Durch die Anordnung einer Auflage wegen vorübergehender Aussetzung der Abschiebung/Rückführung der Antragsgegnerin vom 22. August 2022 hat die Antragsgegnerin zudem vergleichbar konkrete Vorbereitungsmaßnahmen im Sinne des § 60c Abs. 2 Nr. 5 lit. d) AufenthG unternommen.

11

Ausweislich der Gesetzesbegründung sind weitere konkrete Vorbereitungsmaßnahmen beispielsweise ein Antrag auf Anordnung der Sicherungshaft (§ 62 Absatz 3 AufenthG) oder des Ausreisegewahrsams (§ 62b AufenthG) sowie die Ankündigung des Widerrufs einer Duldung nach § 60a Abs. 5 Satz 4 AufenthG (BT-Drs. 19/8286, S. 16).

12

Die Anordnung der Auflage ist einer Ankündigung des Widerrufs einer Duldung vergleichbar, insbesondere da der Widerruf nicht erforderlich war, da die Duldung mit Bekanntgabe des Abschiebungstermins erlischt.
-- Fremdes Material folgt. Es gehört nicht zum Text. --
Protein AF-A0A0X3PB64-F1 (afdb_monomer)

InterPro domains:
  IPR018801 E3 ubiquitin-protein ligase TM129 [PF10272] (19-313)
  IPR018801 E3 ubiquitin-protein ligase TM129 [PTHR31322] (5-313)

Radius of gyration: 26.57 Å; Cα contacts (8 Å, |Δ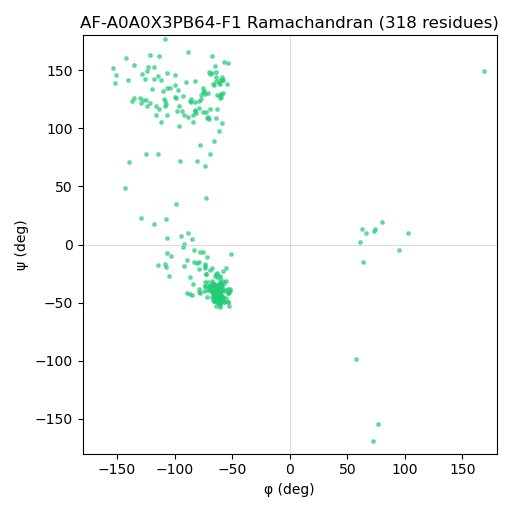i|>4): 395; chains: 1; bounding box: 53×79×76 Å

pLDDT: mean 81.44, std 14.28, range [32.12, 95.38]

Solvent-accessible surface area (backbone atoms only — not comparable to full-atom values): 18111 Å² total; per-residue (Å²): 129,83,50,75,66,44,53,53,52,52,50,53,49,49,53,51,56,43,36,59,79,58,52,49,67,71,33,55,77,70,54,61,39,63,66,61,77,40,32,87,76,44,54,53,54,52,69,35,38,55,61,19,40,55,44,43,32,48,52,53,46,46,54,59,27,43,46,56,33,50,48,41,52,50,45,70,76,72,41,76,96,43,73,65,53,52,56,54,37,53,55,46,40,52,53,20,49,51,40,35,51,49,41,50,50,52,47,52,47,37,72,73,57,81,33,51,88,39,72,44,45,38,52,42,42,52,48,47,51,53,51,61,70,48,76,92,54,98,84,64,55,71,68,58,58,54,50,51,70,38,88,44,50,67,53,48,38,52,50,51,17,58,52,55,56,44,83,78,51,50,76,49,41,49,45,97,87,45,84,59,91,46,77,39,32,32,36,37,32,32,81,57,37,37,39,40,26,50,68,52,46,45,48,80,41,57,54,83,60,73,58,47,35,35,32,36,69,44,69,49,79,39,79,41,90,71,61,56,47,104,80,74,46,78,55,74,95,60,72,49,71,47,48,33,28,33,37,32,36,28,33,66,84,77,69,46,73,77,45,77,46,38,38,52,54,85,49,48,66,59,50,51,74,48,45,83,48,61,73,44,76,38,92,88,50,74,80,77,70,52,70,68,54,47,46,50,53,51,48,53,51,52,55,70,72,47,79,84,79,74,76,62,82,81,62,66,76,79,80,117

Foldseek 3Di:
DFDPQLVVLLVVLVVVLCCAQPNDLVCLVVVVYLCSVCVVPLPDCLQQVQSSLLSLLLSSQLSNLCSLLVSLVSCVVRGDDDPCNVVVSVVSNVVSVVSNVVSVVVNVCCVVVVVCPPPQLVLLVVVLVLLCPDDDDPPQDVVSVVSVVDNHSVSVSVVVSVQSNDPPKDKAFFDDQRRRPDQQGIWIFGQQWTWGHHSRHIHIDGLRRAQKEKEFEEKDWDFNQDPQDPVRDRDPPDRDTWIKTWIWIAHPVVRDTPDIGIGTPVCVVVVQVRHPHYYYYDPPHDDDDDPVVVCVVVVVVVVVVDDDDDPDPVVVVPPD

Mean predicted aligned error: 10.85 Å

Structure (mmCIF, N/CA/C/O backbone):
data_AF-A0A0X3PB64-F1
#
_entry.id   AF-A0A0X3PB64-F1
#
loop_
_atom_site.group_PDB
_atom_site.id
_atom_site.type_symbol
_atom_site.label_atom_id
_atom_site.label_alt_id
_atom_site.label_comp_id
_atom_site.label_asym_id
_atom_site.label_entity_id
_atom_site.label_seq_id
_atom_site.pdbx_PDB_ins_code
_atom_site.Cartn_x
_atom_site.Cartn_y
_atom_site.Cartn_z
_atom_site.occupancy
_atom_site.B_iso_or_equiv
_atom_site.auth_seq_id
_atom_site.auth_comp_id
_atom_site.auth_asym_id
_atom_site.auth_atom_id
_atom_site.pdbx_PDB_model_num
ATOM 1 N N . MET A 1 1 ? 13.433 0.464 -38.895 1.00 52.91 1 MET A N 1
ATOM 2 C CA . MET A 1 1 ? 12.762 -0.678 -38.236 1.00 52.91 1 MET A CA 1
ATOM 3 C C . MET A 1 1 ? 13.658 -1.122 -37.093 1.00 52.91 1 MET A C 1
ATOM 5 O O . MET A 1 1 ? 14.861 -1.157 -37.320 1.00 52.91 1 MET A O 1
ATOM 9 N N . LEU A 1 2 ? 13.123 -1.365 -35.888 1.00 64.56 2 LEU A N 1
ATOM 10 C CA . LEU A 1 2 ? 13.921 -1.954 -34.800 1.00 64.56 2 LEU A CA 1
ATOM 11 C C . LEU A 1 2 ? 14.415 -3.336 -35.245 1.00 64.56 2 LEU A C 1
ATOM 13 O O . LEU A 1 2 ? 13.650 -4.084 -35.856 1.00 64.56 2 LEU A O 1
ATOM 17 N N . SER A 1 3 ? 15.673 -3.663 -34.951 1.00 77.50 3 SER A N 1
ATOM 18 C CA . SER A 1 3 ? 16.193 -5.011 -35.180 1.00 77.50 3 SER A CA 1
ATOM 19 C C . SER A 1 3 ? 15.471 -6.012 -34.270 1.00 77.50 3 SER A C 1
ATOM 21 O O . SER A 1 3 ? 15.031 -5.654 -33.176 1.00 77.50 3 SER A O 1
ATOM 23 N N . GLY A 1 4 ? 15.398 -7.286 -34.670 1.00 82.75 4 GLY A N 1
ATOM 24 C CA . GLY A 1 4 ? 14.890 -8.352 -33.797 1.00 82.75 4 GLY A CA 1
ATOM 25 C C . GLY A 1 4 ? 15.642 -8.425 -32.459 1.00 82.75 4 GLY A C 1
ATOM 26 O O . GLY A 1 4 ? 15.041 -8.706 -31.427 1.00 82.75 4 GLY A O 1
ATOM 27 N N . THR A 1 5 ? 16.930 -8.071 -32.452 1.00 85.56 5 THR A N 1
ATOM 28 C CA . THR A 1 5 ? 17.748 -7.954 -31.233 1.00 85.56 5 THR A CA 1
ATOM 29 C C . THR A 1 5 ? 17.274 -6.829 -30.316 1.00 85.56 5 THR A C 1
ATOM 31 O O . THR A 1 5 ? 17.182 -7.025 -29.107 1.00 85.56 5 THR A O 1
ATOM 34 N N . ASP A 1 6 ? 16.921 -5.673 -30.880 1.00 85.31 6 ASP A N 1
ATOM 35 C CA . ASP A 1 6 ? 16.471 -4.510 -30.110 1.00 85.31 6 ASP A CA 1
ATOM 36 C C . ASP A 1 6 ? 15.130 -4.813 -29.424 1.00 85.31 6 ASP A C 1
ATOM 38 O O . ASP A 1 6 ? 14.925 -4.449 -28.270 1.00 85.31 6 ASP A O 1
ATOM 42 N N . VAL A 1 7 ? 14.245 -5.563 -30.095 1.00 86.38 7 VAL A N 1
ATOM 43 C CA . VAL A 1 7 ? 12.973 -6.024 -29.514 1.00 86.38 7 VAL A CA 1
ATOM 44 C C . VAL A 1 7 ? 13.209 -6.937 -28.309 1.00 86.38 7 VAL A C 1
ATOM 46 O O . VAL A 1 7 ? 12.576 -6.750 -27.269 1.00 86.38 7 VAL A O 1
ATOM 49 N N . VAL A 1 8 ? 14.133 -7.898 -28.415 1.00 91.06 8 VAL A N 1
ATOM 50 C CA . VAL A 1 8 ? 14.472 -8.805 -27.305 1.00 91.06 8 VAL A CA 1
ATOM 51 C C . VAL A 1 8 ? 15.052 -8.029 -26.120 1.00 91.06 8 VAL A C 1
ATOM 53 O O . VAL A 1 8 ? 14.662 -8.285 -24.979 1.00 91.06 8 VAL A O 1
ATOM 56 N N . LEU A 1 9 ? 15.927 -7.052 -26.372 1.00 90.25 9 LEU A N 1
ATOM 57 C CA . LEU A 1 9 ? 16.500 -6.188 -25.335 1.00 90.25 9 LEU A CA 1
ATOM 58 C C . LEU A 1 9 ? 15.419 -5.362 -24.626 1.00 90.25 9 LEU A C 1
ATOM 60 O O . LEU A 1 9 ? 15.363 -5.353 -23.395 1.00 90.25 9 LEU A O 1
ATOM 64 N N . THR A 1 10 ? 14.517 -4.730 -25.381 1.00 90.69 10 THR A N 1
ATOM 65 C CA . THR A 1 10 ? 13.406 -3.958 -24.814 1.00 90.69 10 THR A CA 1
ATOM 66 C C . THR A 1 10 ? 12.468 -4.834 -23.986 1.00 90.69 10 THR A C 1
ATOM 68 O O . THR A 1 10 ? 12.101 -4.448 -22.878 1.00 90.69 10 THR A O 1
ATOM 71 N N . MET A 1 11 ? 12.104 -6.025 -24.473 1.00 92.81 11 MET A N 1
ATOM 72 C CA . MET A 1 11 ? 11.263 -6.965 -23.721 1.00 92.81 11 MET A CA 1
ATOM 73 C C . MET A 1 11 ? 11.948 -7.468 -22.451 1.00 92.81 11 MET A C 1
ATOM 75 O O . MET A 1 11 ? 11.320 -7.507 -21.395 1.00 92.81 11 MET A O 1
ATOM 79 N N . SER A 1 12 ? 13.242 -7.780 -22.520 1.00 93.25 12 SER A N 1
ATOM 80 C CA . SER A 1 12 ? 14.022 -8.203 -21.352 1.00 93.25 12 SER A CA 1
ATOM 81 C C . SER A 1 12 ? 14.073 -7.103 -20.290 1.00 93.25 12 SER A C 1
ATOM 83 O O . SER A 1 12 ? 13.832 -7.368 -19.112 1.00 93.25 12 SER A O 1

Es war auch nicht ersichtlich, dass diese Maßnahme von vornherein nicht zum Erfolg führen wird.

13

Ein anderer Anordnungsanspruch wurde nicht geltend bzw. glaubhaft gemacht. Allein aus der Aufnahme eines Ausbildungsverhältnisses ergibt sich kein selbstständiger Anspruch. Dieser richtet sich bei geduldeten Ausländern nach § 60c AufenthG.

14

Vor diesem Hintergrund vermag die ggf. unterlassene Anhörung vor Erlass des ablehnenden Bescheides der Antragsgegnerin vom 29. September 2022 zu keinem anderen Ergebnis zu führen (vgl. auch § 11 LVwG).

15

Über den Antrag des Antragstellers, der Antragsgegnerin mitzuteilen, dass aufenthaltsbeendende Maßnahmen bis zur Entscheidung über den Eilantrag nicht durchgeführt werden dürfen, ist aufgrund dieses Beschlusses nicht mehr zu entscheiden.

16

Die Kostenentscheidung beruht auf § 154 Abs. 1 VwGO.

17

Die Streitwertfestsetzung beruht auf § 52 Abs. 2, § 53 Abs. 2 Nr. 1 GKG.